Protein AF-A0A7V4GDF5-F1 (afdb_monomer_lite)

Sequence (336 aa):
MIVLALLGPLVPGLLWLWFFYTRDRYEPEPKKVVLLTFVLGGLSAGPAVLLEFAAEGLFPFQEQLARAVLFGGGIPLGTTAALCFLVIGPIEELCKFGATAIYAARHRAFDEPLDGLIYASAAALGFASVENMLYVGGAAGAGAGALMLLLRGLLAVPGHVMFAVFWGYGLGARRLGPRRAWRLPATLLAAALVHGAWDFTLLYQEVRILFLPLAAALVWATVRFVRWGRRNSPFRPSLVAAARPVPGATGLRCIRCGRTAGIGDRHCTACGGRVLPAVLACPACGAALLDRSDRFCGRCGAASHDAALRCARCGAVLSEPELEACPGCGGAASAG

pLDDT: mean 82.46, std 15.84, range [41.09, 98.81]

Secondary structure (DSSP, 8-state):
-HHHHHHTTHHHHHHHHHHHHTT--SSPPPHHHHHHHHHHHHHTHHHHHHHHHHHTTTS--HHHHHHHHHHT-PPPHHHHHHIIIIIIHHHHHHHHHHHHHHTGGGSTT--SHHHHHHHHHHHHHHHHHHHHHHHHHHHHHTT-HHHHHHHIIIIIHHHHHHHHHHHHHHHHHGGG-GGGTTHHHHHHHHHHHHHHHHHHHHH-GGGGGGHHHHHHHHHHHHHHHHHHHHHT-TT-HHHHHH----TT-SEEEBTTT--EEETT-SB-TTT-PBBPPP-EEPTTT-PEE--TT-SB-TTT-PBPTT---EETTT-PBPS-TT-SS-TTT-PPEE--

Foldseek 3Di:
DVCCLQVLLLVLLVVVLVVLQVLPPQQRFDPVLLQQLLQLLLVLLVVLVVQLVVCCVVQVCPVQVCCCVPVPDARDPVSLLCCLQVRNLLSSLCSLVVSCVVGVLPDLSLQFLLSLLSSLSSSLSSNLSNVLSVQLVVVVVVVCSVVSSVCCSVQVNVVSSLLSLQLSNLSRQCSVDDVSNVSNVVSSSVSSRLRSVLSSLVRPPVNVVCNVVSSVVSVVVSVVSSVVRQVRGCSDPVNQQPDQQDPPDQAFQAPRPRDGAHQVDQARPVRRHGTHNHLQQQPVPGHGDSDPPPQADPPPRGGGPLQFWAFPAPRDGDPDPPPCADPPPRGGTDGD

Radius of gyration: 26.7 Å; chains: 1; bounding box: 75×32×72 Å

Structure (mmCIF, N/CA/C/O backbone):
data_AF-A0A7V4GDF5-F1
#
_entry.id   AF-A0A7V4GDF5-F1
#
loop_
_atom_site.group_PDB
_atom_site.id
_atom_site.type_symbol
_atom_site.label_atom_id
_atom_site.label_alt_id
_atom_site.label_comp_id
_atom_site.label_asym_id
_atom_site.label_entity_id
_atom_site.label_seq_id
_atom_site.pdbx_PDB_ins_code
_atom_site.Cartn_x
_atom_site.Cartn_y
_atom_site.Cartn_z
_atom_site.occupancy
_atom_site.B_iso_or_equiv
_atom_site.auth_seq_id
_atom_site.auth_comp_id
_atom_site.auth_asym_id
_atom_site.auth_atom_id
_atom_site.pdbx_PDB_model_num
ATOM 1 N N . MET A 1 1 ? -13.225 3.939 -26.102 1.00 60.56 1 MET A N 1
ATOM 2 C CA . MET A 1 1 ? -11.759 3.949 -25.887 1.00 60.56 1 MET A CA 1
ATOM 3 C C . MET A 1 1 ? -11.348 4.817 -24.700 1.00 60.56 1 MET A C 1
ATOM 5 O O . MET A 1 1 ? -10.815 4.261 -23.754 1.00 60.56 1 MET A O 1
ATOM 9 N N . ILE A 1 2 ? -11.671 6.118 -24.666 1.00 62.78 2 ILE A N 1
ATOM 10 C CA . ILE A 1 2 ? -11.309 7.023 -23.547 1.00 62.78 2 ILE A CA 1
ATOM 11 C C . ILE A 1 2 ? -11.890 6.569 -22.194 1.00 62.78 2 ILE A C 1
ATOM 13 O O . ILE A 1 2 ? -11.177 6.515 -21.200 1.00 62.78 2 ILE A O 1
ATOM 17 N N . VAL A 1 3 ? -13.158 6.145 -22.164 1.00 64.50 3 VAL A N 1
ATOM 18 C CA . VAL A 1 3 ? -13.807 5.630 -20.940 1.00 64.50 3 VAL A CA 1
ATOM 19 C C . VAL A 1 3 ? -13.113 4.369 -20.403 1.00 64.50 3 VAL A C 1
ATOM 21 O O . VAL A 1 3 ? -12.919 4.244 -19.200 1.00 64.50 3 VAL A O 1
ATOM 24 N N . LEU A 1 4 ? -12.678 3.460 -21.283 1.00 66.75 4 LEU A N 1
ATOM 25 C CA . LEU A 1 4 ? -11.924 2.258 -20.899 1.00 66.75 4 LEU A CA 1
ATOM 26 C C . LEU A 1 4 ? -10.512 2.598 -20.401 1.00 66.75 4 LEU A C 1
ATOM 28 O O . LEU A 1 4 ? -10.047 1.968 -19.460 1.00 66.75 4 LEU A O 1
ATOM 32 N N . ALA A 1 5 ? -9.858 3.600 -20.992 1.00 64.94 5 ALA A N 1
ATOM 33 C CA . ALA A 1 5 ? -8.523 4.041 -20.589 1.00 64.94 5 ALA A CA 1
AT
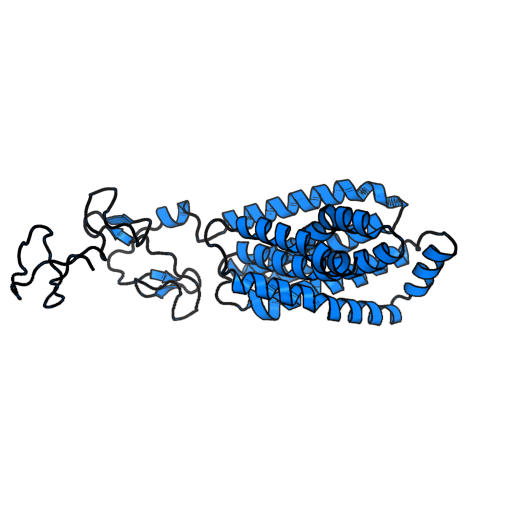OM 34 C C . ALA A 1 5 ? -8.517 4.808 -19.254 1.00 64.94 5 ALA A C 1
ATOM 36 O O . ALA A 1 5 ? -7.558 4.698 -18.501 1.00 64.94 5 ALA A O 1
ATOM 37 N N . LEU A 1 6 ? -9.584 5.552 -18.942 1.00 67.19 6 LEU A N 1
ATOM 38 C CA . LEU A 1 6 ? -9.680 6.342 -17.709 1.00 67.19 6 LEU A CA 1
ATOM 39 C C . LEU A 1 6 ? -10.359 5.583 -16.566 1.00 67.19 6 LEU A C 1
ATOM 41 O O . LEU A 1 6 ? -9.885 5.619 -15.437 1.00 67.19 6 LEU A O 1
ATOM 45 N N . LEU A 1 7 ? -11.463 4.879 -16.830 1.00 77.94 7 LEU A N 1
ATOM 46 C CA . LEU A 1 7 ? -12.223 4.192 -15.779 1.00 77.94 7 LEU A CA 1
ATOM 47 C C . LEU A 1 7 ? -11.819 2.727 -15.613 1.00 77.94 7 LEU A C 1
ATOM 49 O O . LEU A 1 7 ? -11.900 2.206 -14.504 1.00 77.94 7 LEU A O 1
ATOM 53 N N . GLY A 1 8 ? -11.353 2.065 -16.676 1.00 81.19 8 GLY A N 1
ATOM 54 C CA . GLY A 1 8 ? -10.903 0.670 -16.613 1.00 81.19 8 GLY A CA 1
ATOM 55 C C . GLY A 1 8 ? -9.830 0.437 -15.542 1.00 81.19 8 GLY A C 1
ATOM 56 O O . GLY A 1 8 ? -10.005 -0.459 -14.718 1.00 81.19 8 GLY A O 1
ATOM 57 N N . PRO A 1 9 ? -8.773 1.266 -15.467 1.00 82.69 9 PRO A N 1
ATOM 58 C CA . PRO A 1 9 ? -7.726 1.149 -14.449 1.00 82.69 9 PRO A CA 1
ATOM 59 C C . PRO A 1 9 ? -8.180 1.355 -12.996 1.00 82.69 9 PRO A C 1
ATOM 61 O O . PRO A 1 9 ? -7.534 0.821 -12.095 1.00 82.69 9 PRO A O 1
ATOM 64 N N . LEU A 1 10 ? -9.291 2.066 -12.751 1.00 89.62 10 LEU A N 1
ATOM 65 C CA . LEU A 1 10 ? -9.866 2.221 -11.404 1.00 89.62 10 LEU A CA 1
ATOM 66 C C . LEU A 1 10 ? -10.502 0.928 -10.896 1.00 89.62 10 LEU A C 1
ATOM 68 O O . LEU A 1 10 ? -10.532 0.692 -9.689 1.00 89.62 10 LEU A O 1
ATOM 72 N N . VAL A 1 11 ? -11.029 0.095 -11.798 1.00 92.12 11 VAL A N 1
ATOM 73 C CA . VAL A 1 11 ? -11.797 -1.098 -11.421 1.00 92.12 11 VAL A CA 1
ATOM 74 C C . VAL A 1 11 ? -10.936 -2.088 -10.625 1.00 92.12 11 VAL A C 1
ATOM 76 O O . VAL A 1 11 ? -11.348 -2.431 -9.516 1.00 92.12 11 VAL A O 1
ATOM 79 N N . PRO A 1 12 ? -9.732 -2.505 -11.077 1.00 92.38 12 PRO A N 1
ATOM 80 C CA . PRO A 1 12 ? -8.859 -3.351 -10.265 1.00 92.38 12 PRO A CA 1
ATOM 81 C C . PRO A 1 12 ? -8.519 -2.722 -8.910 1.00 92.38 12 PRO A C 1
ATOM 83 O O . PRO A 1 12 ? -8.580 -3.409 -7.892 1.00 92.38 12 PRO A O 1
ATOM 86 N N . GLY A 1 13 ? -8.216 -1.419 -8.877 1.00 94.69 13 GLY A N 1
ATOM 87 C CA . GLY A 1 13 ? -7.890 -0.703 -7.642 1.00 94.69 13 GLY A CA 1
ATOM 88 C C . GLY A 1 13 ? -9.020 -0.755 -6.614 1.00 94.69 13 GLY A C 1
ATOM 89 O O . GLY A 1 13 ? -8.791 -1.094 -5.453 1.00 94.69 13 GLY A O 1
ATOM 90 N N . LEU A 1 14 ? -10.258 -0.500 -7.043 1.00 95.56 14 LEU A N 1
ATOM 91 C CA . LEU A 1 14 ? -11.445 -0.555 -6.186 1.00 95.56 14 LEU A CA 1
ATOM 92 C C . LEU A 1 14 ? -11.813 -1.986 -5.766 1.00 95.56 14 LEU A C 1
ATOM 94 O O . LEU A 1 14 ? -12.213 -2.200 -4.620 1.00 95.56 14 LEU A O 1
ATOM 98 N N . LEU A 1 15 ? -11.652 -2.974 -6.652 1.00 95.62 15 LEU A N 1
ATOM 99 C CA . LEU A 1 15 ? -11.888 -4.386 -6.330 1.00 95.62 15 LEU A CA 1
ATOM 100 C C . LEU A 1 15 ? -10.913 -4.886 -5.262 1.00 95.62 15 LEU A C 1
ATOM 102 O O . LEU A 1 15 ? -11.328 -5.498 -4.274 1.00 95.62 15 LEU A O 1
ATOM 106 N N . TRP A 1 16 ? -9.625 -4.582 -5.418 1.00 97.25 16 TRP A N 1
ATOM 107 C CA . TRP A 1 16 ? -8.625 -4.895 -4.405 1.00 97.25 16 TRP A CA 1
ATOM 108 C C . TRP A 1 16 ? -8.859 -4.104 -3.116 1.00 97.25 16 TRP A C 1
ATOM 110 O O . TRP A 1 16 ? -8.685 -4.660 -2.032 1.00 97.25 16 TRP A O 1
ATOM 120 N N . LEU A 1 17 ? -9.327 -2.853 -3.199 1.00 97.38 17 LEU A N 1
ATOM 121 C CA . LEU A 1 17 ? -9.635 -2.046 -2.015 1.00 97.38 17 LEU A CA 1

************

Return only those lines that run from the one containing "ATOM 110 O O" through the end of the entries, keeping each exactly as written.

ATOM 110 O O . TRP A 1 16 ? -8.685 -4.660 -2.032 1.00 97.25 16 TRP A O 1
ATOM 120 N N . LEU A 1 17 ? -9.327 -2.853 -3.199 1.00 97.38 17 LEU A N 1
ATOM 121 C CA . LEU A 1 17 ? -9.635 -2.046 -2.015 1.00 97.38 17 LEU A CA 1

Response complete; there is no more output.